**About this exercise**
Below are some records. Reproduce them exactly from their first line through the line with "ATOM 3 C C .", inclusive.

(Data items)
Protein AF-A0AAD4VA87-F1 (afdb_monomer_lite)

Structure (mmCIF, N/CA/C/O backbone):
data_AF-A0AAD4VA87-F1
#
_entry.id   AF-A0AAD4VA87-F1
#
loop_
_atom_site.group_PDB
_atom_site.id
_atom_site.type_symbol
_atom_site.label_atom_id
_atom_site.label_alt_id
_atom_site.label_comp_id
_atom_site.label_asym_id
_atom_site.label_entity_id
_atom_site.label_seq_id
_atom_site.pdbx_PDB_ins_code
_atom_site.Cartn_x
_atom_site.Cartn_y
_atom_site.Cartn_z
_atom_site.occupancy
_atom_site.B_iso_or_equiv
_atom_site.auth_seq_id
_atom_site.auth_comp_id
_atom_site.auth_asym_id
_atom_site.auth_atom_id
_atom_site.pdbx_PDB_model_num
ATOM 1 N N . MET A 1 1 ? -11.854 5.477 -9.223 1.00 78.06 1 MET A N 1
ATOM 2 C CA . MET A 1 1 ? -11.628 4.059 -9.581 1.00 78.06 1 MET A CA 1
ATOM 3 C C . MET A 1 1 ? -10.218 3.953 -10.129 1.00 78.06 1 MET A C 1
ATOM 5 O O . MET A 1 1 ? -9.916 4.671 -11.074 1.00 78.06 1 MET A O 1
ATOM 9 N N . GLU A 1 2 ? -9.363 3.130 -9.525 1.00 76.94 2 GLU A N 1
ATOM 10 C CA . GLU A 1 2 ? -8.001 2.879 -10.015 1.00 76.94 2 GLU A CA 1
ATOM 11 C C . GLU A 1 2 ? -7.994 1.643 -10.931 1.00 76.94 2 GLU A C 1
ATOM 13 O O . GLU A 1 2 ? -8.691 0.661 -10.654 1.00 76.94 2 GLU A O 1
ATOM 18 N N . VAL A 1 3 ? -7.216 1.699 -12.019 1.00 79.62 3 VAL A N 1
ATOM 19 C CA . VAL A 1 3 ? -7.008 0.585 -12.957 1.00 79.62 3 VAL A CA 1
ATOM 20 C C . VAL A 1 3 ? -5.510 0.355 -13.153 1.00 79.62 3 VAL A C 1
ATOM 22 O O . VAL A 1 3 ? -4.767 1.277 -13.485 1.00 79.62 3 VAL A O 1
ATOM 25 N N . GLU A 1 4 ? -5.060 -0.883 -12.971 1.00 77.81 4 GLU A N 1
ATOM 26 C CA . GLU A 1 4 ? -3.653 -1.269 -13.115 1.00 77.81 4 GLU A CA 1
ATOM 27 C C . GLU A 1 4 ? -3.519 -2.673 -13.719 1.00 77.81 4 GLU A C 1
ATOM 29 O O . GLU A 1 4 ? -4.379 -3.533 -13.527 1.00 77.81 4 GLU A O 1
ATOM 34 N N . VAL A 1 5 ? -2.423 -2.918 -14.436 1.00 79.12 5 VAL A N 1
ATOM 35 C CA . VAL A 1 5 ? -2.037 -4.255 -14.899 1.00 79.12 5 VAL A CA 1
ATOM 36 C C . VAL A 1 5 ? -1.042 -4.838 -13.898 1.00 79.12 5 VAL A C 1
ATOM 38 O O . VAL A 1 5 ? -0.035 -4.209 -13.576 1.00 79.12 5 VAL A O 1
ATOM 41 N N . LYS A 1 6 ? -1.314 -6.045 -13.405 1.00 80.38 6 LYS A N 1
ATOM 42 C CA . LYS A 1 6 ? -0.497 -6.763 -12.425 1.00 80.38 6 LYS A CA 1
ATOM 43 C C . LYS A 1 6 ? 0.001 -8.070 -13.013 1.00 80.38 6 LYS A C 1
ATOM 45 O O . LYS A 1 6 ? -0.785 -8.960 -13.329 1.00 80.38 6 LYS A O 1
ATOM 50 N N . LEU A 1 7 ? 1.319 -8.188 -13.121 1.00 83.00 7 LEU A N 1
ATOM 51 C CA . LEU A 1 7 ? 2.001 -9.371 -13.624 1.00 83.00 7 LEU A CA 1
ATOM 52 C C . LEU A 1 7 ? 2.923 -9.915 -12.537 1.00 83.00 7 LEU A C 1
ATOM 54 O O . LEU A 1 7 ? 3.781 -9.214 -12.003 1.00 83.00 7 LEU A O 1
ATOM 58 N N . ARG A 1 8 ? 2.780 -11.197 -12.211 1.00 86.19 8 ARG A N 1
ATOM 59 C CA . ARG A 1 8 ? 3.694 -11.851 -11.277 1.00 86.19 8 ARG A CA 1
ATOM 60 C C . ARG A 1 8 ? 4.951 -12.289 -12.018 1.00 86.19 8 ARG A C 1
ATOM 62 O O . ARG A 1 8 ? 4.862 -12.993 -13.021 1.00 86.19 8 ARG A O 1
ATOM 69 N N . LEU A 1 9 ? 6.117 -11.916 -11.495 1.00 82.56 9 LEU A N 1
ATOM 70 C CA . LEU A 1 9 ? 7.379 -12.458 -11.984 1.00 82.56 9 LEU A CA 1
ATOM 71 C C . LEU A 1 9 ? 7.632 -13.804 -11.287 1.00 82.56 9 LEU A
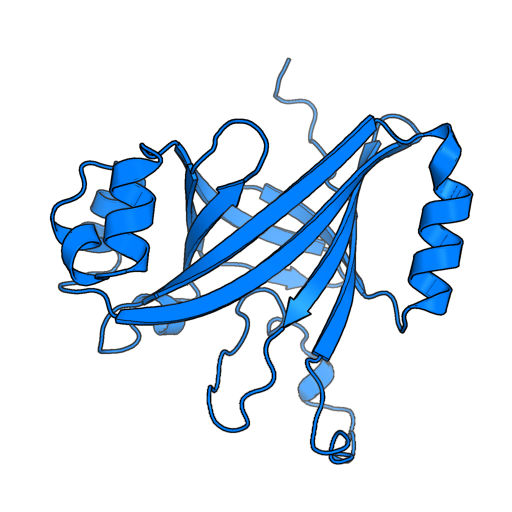 C 1
ATOM 73 O O . LEU A 1 9 ? 7.424 -13.904 -10.074 1.00 82.56 9 LEU A O 1
ATOM 77 N N . PRO A 1 10 ? 8.045 -14.850 -12.023 1.00 82.75 10 PRO A N 1
ATOM 78 C CA . PRO A 1 10 ? 8.116 -16.204 -11.475 1.00 82.75 10 PRO A CA 1
ATOM 79 C C . PRO A 1 10 ? 9.172 -16.337 -10.373 1.00 82.75 10 PRO A C 1
ATOM 81 O O . PRO A 1 10 ? 8.947 -17.038 -9.389 1.00 82.75 10 PRO A O 1
ATOM 84 N N . ASP A 1 11 ? 10.305 -15.645 -10.512 1.00 82.94 11 ASP A N 1
ATOM 85 C CA . ASP A 1 11 ? 11.431 -15.756 -9.592 1.00 82.94 11 ASP A CA 1
ATOM 86 C C . ASP A 1 11 ? 12.318 -14.494 -9.568 1.00 82.94 11 ASP A C 1
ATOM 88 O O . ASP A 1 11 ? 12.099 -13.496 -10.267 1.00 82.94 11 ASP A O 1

**Answer section**
Protein AF-A0AAD4VA87-F1 (afdb_monomer_lite)

Structure (mmCIF, N/CA/C/O backbone):
data_AF-A0AAD4VA87-F1
#
_entry.id   AF-A0AAD4VA87-F1
#
loop_
_atom_site.group_PDB
_atom_site.id
_atom_site.type_symbol
_atom_site.label_atom_id
_atom_site.label_alt_id
_atom_site.label_comp_id
_atom_site.label_asym_id
_atom_site.label_entity_id
_atom_site.label_seq_id
_atom_site.pdbx_PDB_ins_code
_atom_site.Cartn_x
_atom_site.Cartn_y
_atom_site.Cartn_z
_atom_site.occupancy
_atom_site.B_iso_or_equiv
_atom_site.auth_seq_id
_atom_site.auth_comp_id
_atom_site.auth_asym_id
_atom_site.auth_atom_id
_atom_site.pdbx_PDB_model_num
ATOM 1 N N . MET A 1 1 ? -11.854 5.477 -9.223 1.00 78.06 1 MET A N 1
ATOM 2 C CA . MET A 1 1 ? -11.628 4.059 -9.581 1.00 78.06 1 MET A CA 1
ATOM 3 C C . MET A 1 1 ? -10.218 3.953 -10.129 1.00 78.06 1 MET A C 1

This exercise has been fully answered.